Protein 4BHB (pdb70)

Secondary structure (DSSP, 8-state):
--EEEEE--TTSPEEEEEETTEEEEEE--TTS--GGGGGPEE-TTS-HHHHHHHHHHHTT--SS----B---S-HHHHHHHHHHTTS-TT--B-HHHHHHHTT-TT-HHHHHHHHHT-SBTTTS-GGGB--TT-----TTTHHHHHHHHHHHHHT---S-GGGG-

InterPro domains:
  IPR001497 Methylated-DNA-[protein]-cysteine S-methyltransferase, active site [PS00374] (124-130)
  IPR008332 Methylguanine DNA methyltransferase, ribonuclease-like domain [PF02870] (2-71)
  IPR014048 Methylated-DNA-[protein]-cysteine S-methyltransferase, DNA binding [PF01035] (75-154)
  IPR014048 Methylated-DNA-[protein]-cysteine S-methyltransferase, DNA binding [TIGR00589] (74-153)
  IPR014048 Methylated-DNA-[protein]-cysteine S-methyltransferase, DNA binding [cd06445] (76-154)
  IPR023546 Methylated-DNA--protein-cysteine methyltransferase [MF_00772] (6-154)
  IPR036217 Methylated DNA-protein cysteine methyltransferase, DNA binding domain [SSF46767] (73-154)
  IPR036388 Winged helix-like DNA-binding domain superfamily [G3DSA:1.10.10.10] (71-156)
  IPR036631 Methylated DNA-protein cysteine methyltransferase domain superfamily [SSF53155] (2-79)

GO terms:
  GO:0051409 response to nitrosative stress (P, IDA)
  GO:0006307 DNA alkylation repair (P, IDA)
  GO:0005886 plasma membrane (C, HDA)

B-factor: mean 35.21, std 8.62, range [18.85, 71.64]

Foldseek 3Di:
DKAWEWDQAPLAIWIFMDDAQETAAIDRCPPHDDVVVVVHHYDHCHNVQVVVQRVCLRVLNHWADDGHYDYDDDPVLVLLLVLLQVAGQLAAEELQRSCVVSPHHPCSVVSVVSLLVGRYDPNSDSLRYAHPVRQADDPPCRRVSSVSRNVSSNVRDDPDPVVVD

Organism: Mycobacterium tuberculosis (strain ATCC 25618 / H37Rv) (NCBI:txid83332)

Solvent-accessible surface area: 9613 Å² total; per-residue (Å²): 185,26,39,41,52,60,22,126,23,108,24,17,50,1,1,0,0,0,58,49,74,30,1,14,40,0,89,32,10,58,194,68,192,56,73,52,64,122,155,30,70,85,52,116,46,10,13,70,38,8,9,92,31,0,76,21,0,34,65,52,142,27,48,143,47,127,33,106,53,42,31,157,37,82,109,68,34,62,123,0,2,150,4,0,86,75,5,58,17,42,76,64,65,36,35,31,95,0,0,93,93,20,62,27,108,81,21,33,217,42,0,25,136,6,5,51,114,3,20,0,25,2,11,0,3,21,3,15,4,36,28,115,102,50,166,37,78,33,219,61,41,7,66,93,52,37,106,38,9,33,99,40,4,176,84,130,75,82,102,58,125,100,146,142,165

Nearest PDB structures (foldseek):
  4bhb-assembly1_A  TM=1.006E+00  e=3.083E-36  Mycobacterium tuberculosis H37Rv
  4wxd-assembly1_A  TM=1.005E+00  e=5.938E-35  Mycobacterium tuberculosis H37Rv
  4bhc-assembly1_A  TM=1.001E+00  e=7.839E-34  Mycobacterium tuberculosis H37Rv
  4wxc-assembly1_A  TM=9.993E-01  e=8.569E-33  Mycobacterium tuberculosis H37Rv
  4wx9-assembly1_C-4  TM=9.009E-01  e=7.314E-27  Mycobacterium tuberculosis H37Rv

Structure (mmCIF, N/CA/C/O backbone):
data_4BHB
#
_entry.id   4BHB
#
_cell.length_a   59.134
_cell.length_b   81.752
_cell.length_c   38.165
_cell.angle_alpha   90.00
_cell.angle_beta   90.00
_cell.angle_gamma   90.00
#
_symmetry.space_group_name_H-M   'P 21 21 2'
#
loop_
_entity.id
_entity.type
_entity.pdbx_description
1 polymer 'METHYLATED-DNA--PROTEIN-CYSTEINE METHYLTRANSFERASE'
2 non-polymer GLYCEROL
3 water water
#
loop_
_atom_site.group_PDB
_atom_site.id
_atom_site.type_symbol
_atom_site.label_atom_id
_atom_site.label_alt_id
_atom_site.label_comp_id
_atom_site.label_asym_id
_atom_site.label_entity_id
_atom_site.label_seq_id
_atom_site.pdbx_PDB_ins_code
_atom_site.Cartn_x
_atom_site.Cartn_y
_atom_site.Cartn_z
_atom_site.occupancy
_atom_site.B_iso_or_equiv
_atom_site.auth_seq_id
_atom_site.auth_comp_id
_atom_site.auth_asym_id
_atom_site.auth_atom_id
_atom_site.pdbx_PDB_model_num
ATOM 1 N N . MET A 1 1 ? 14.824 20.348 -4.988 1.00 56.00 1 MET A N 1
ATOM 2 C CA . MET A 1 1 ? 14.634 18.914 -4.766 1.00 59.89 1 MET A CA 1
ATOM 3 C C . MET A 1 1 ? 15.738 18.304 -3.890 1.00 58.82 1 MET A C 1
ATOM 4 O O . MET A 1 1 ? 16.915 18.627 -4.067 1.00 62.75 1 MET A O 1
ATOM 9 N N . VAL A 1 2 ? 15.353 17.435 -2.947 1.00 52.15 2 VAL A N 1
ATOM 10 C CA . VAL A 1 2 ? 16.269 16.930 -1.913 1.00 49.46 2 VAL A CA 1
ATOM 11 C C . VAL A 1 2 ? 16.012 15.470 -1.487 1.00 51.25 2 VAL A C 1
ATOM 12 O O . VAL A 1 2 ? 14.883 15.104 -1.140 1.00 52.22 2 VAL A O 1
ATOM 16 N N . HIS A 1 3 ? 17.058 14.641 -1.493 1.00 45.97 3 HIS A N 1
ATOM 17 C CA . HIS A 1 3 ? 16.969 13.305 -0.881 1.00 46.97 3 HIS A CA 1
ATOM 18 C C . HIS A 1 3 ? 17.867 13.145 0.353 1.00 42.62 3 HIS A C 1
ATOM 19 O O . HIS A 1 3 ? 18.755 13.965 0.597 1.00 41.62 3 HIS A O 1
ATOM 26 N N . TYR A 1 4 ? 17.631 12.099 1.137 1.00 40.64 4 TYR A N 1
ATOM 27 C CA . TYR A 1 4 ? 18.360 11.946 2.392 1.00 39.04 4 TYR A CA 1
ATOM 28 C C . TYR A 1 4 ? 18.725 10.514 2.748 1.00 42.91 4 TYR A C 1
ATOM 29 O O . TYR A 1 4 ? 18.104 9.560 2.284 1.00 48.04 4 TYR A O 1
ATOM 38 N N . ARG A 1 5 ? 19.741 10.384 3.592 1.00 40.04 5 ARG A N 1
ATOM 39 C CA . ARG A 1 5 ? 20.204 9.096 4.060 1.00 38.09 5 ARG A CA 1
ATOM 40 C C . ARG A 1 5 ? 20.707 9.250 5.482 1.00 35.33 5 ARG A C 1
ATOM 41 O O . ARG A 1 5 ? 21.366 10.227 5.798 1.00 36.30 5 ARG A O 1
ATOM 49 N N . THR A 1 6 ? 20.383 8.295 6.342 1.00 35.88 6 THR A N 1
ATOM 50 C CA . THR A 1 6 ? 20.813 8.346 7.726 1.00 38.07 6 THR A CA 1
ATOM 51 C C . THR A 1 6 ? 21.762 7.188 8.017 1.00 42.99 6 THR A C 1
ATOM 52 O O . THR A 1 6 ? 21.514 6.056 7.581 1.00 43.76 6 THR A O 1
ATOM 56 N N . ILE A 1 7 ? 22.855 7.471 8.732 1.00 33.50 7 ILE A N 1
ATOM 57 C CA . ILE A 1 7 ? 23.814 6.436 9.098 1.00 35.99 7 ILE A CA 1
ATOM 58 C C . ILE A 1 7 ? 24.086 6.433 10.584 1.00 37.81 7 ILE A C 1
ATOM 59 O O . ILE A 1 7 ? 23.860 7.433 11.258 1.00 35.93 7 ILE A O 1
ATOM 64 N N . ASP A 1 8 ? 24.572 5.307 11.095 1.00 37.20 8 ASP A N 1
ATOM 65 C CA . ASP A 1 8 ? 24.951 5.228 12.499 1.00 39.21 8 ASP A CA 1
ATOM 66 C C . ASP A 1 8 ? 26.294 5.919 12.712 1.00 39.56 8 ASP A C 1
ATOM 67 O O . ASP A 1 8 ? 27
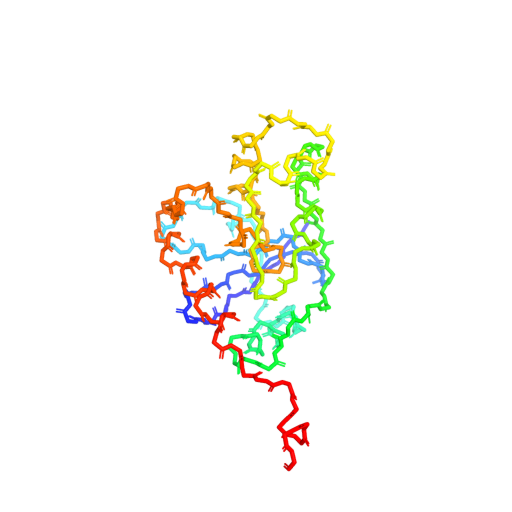.078 6.073 11.778 1.00 39.02 8 ASP A O 1
ATOM 72 N N . SER A 1 9 ? 26.548 6.352 13.939 1.00 3
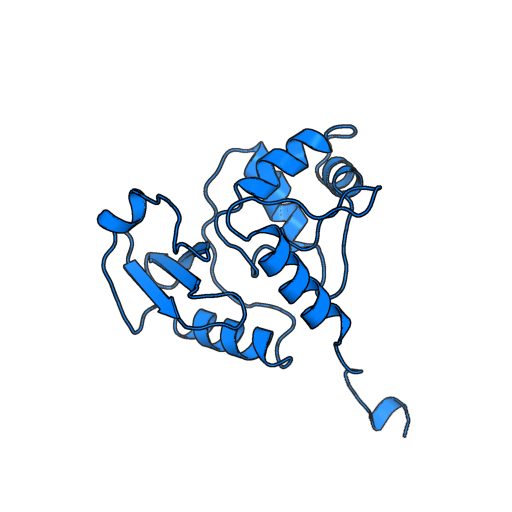7.41 9 SER A N 1
ATOM 73 C CA . SER A 1 9 ? 27.788 7.052 14.245 1.00 33.96 9 SER A CA 1
ATOM 74 C C . SER A 1 9 ? 27.954 7.103 15.745 1.00 36.55 9 SER A C 1
ATOM 75 O O . SER A 1 9 ? 26.966 7.006 16.486 1.00 41.62 9 SER A O 1
ATOM 78 N N . PRO A 1 10 ? 29.198 7.262 16.208 1.00 32.44 10 PRO A N 1
ATOM 79 C CA . PRO A 1 10 ? 29.403 7.311 17.655 1.00 35.92 10 PRO A CA 1
ATOM 80 C C . PRO A 1 10 ? 28.663 8.470 18.332 1.00 34.55 10 PRO A C 1
ATOM 81 O O . PRO A 1 10 ? 28.491 8.422 19.548 1.00 35.29 10 PRO A O 1
ATOM 85 N N . ILE A 1 11 ? 28.238 9.478 17.574 1.00 32.83 11 ILE A N 1
ATOM 86 C CA . ILE A 1 11 ? 27.574 10.641 18.164 1.00 33.85 11 ILE A CA 1
ATOM 87 C C . ILE A 1 11 ? 26.085 10.661 17.871 1.00 37.73 11 ILE A C 1
ATOM 88 O O . ILE A 1 11 ? 25.401 11.640 18.161 1.00 37.12 11 ILE A O 1
ATOM 93 N N . GLY A 1 12 ? 25.580 9.569 17.303 1.00 37.11 12 GLY A N 1
ATOM 94 C CA . GLY A 1 12 ? 24.163 9.455 17.010 1.00 34.46 12 GLY A CA 1
ATOM 95 C C . GLY A 1 12 ? 23.911 9.343 15.525 1.00 34.40 12 GLY A C 1
ATOM 96 O O . GLY A 1 12 ? 24.810 9.600 14.723 1.00 34.29 12 GLY A O 1
ATOM 97 N N . PRO A 1 13 ? 22.687 8.949 15.147 1.00 29.29 13 PRO A N 1
ATOM 98 C CA . PRO A 1 13 ? 22.308 8.886 13.734 1.00 34.14 13 PRO A CA 1
ATOM 99 C C . PRO A 1 13 ? 22.495 10.223 13.011 1.00 33.54 13 PRO A C 1
ATOM 100 O O . PRO A 1 13 ? 21.885 11.232 13.369 1.00 33.59 13 PRO A O 1
ATOM 104 N N . LEU A 1 14 ? 23.340 10.213 11.987 1.00 33.83 14 LEU A N 1
ATOM 105 C CA . LEU A 1 14 ? 23.635 11.406 11.209 1.00 33.55 14 LEU A CA 1
ATOM 106 C C . LEU A 1 14 ? 22.814 11.408 9.938 1.00 31.94 14 LEU A C 1
ATOM 107 O O . LEU A 1 14 ? 22.917 10.486 9.133 1.00 35.04 14 LEU A O 1
ATOM 112 N N . THR A 1 15 ? 22.004 12.440 9.748 1.00 29.20 15 THR A N 1
ATOM 113 C CA . THR A 1 15 ? 21.243 12.571 8.515 1.00 31.32 15 THR A CA 1
ATOM 114 C C . THR A 1 15 ? 21.970 13.430 7.489 1.00 33.54 15 THR A C 1
ATOM 115 O O . THR A 1 15 ? 22.279 14.598 7.724 1.00 33.98 15 THR A O 1
ATOM 119 N N . LEU A 1 16 ? 22.243 12.835 6.338 1.00 32.43 16 LEU A N 1
ATOM 120 C CA . LEU A 1 16 ? 22.857 13.534 5.232 1.00 30.91 16 LEU A CA 1
ATOM 121 C C . LEU A 1 16 ? 21.752 13.785 4.236 1.00 34.20 16 LEU A C 1
ATOM 122 O O . LEU A 1 16 ? 20.990 12.872 3.923 1.00 35.70 16 LEU A O 1
ATOM 127 N N . ALA A 1 17 ? 21.646 15.011 3.746 1.00 31.13 17 ALA A N 1
ATOM 128 C CA . ALA A 1 17 ? 20.607 15.328 2.777 1.00 30.75 17 ALA A CA 1
ATOM 129 C C . ALA A 1 17 ? 21.132 16.322 1.762 1.00 31.96 17 ALA A C 1
ATOM 130 O O . ALA A 1 17 ? 22.122 17.005 2.000 1.00 34.32 17 ALA A O 1
ATOM 132 N N . GLY A 1 18 ? 20.475 16.383 0.611 1.00 40.17 18 GLY A N 1
ATOM 133 C CA . GLY A 1 18 ? 20.911 17.265 -0.454 1.00 33.68 18 GLY A CA 1
ATOM 134 C C . GLY A 1 18 ? 20.355 16.841 -1.795 1.00 43.84 18 GLY A C 1
ATOM 135 O O . GLY A 1 18 ? 19.443 16.014 -1.869 1.00 42.12 18 GLY A O 1
ATOM 136 N N . HIS A 1 19 ? 20.917 17.422 -2.849 1.00 45.76 19 HIS A N 1
ATOM 137 C CA . HIS A 1 19 ? 20.509 17.158 -4.221 1.00 48.04 19 HIS A CA 1
ATOM 138 C C . HIS A 1 19 ? 21.662 16.547 -5.031 1.00 50.64 19 HIS A C 1
ATOM 139 O O . HIS A 1 19 ? 22.752 17.121 -5.133 1.00 46.94 19 HIS A O 1
ATOM 146 N N . GLY A 1 20 ? 21.418 15.375 -5.606 1.00 51.06 20 GLY A N 1
ATOM 147 C CA . GLY A 1 20 ? 22.456 14.682 -6.342 1.00 48.95 20 GLY A CA 1
ATOM 148 C C . GLY A 1 20 ? 23.560 14.203 -5.422 1.00 44.85 20 GLY A C 1
ATOM 149 O O . GLY A 1 20 ? 23.302 13.506 -4.440 1.00 45.99 20 GLY A O 1
ATOM 150 N N . SER A 1 21 ? 24.794 14.580 -5.743 1.00 42.48 21 SER A N 1
ATOM 151 C CA . SER A 1 21 ? 25.950 14.172 -4.952 1.00 45.43 21 SER A CA 1
ATOM 152 C C . SER A 1 21 ? 26.376 15.323 -4.054 1.00 45.78 21 SER A C 1
ATOM 153 O O . SER A 1 21 ? 27.381 15.233 -3.352 1.00 42.48 21 SER A O 1
ATOM 156 N N . VAL A 1 22 ? 25.597 16.400 -4.078 1.00 41.54 22 VAL A N 1
ATOM 157 C CA . VAL A 1 22 ? 25.900 17.591 -3.293 1.00 40.28 22 VAL A CA 1
ATOM 158 C C . VAL A 1 22 ? 25.135 17.634 -1.952 1.00 39.53 22 VAL A C 1
ATOM 159 O O . VAL A 1 22 ? 23.909 17.579 -1.927 1.00 41.30 22 VAL A O 1
ATOM 163 N N . LEU A 1 23 ? 25.881 17.707 -0.848 1.00 37.33 23 LEU A N 1
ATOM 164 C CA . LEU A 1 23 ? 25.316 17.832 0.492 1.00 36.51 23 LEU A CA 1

* [Work required]
Search the material above for the word "tuberculosis", then copy out each line that has it.

* [Solution for this problem]
Organism: Mycobacterium tuberculosis (strain ATCC 25618 / H37Rv) (NCBI:txid83332)
  4bhb-assembly1_A  TM=1.006E+00  e=3.083E-36  Mycobacterium tuberculosis H37Rv
  4wxd-assembly1_A  TM=1.005E+00  e=5.938E-35  Mycobacterium tuberculosis H37Rv
  4bhc-assembly1_A  TM=1.001E+00  e=7.839E-34  Mycobacterium tuberculosis H37Rv
  4wxc-assembly1_A  TM=9.993E-01  e=8.569E-33  Mycobacterium tuberculosis H37Rv
  4wx9-assembly1_C-4  TM=9.009E-01  e=7.314E-27  Mycobacterium tuberculosis H37Rv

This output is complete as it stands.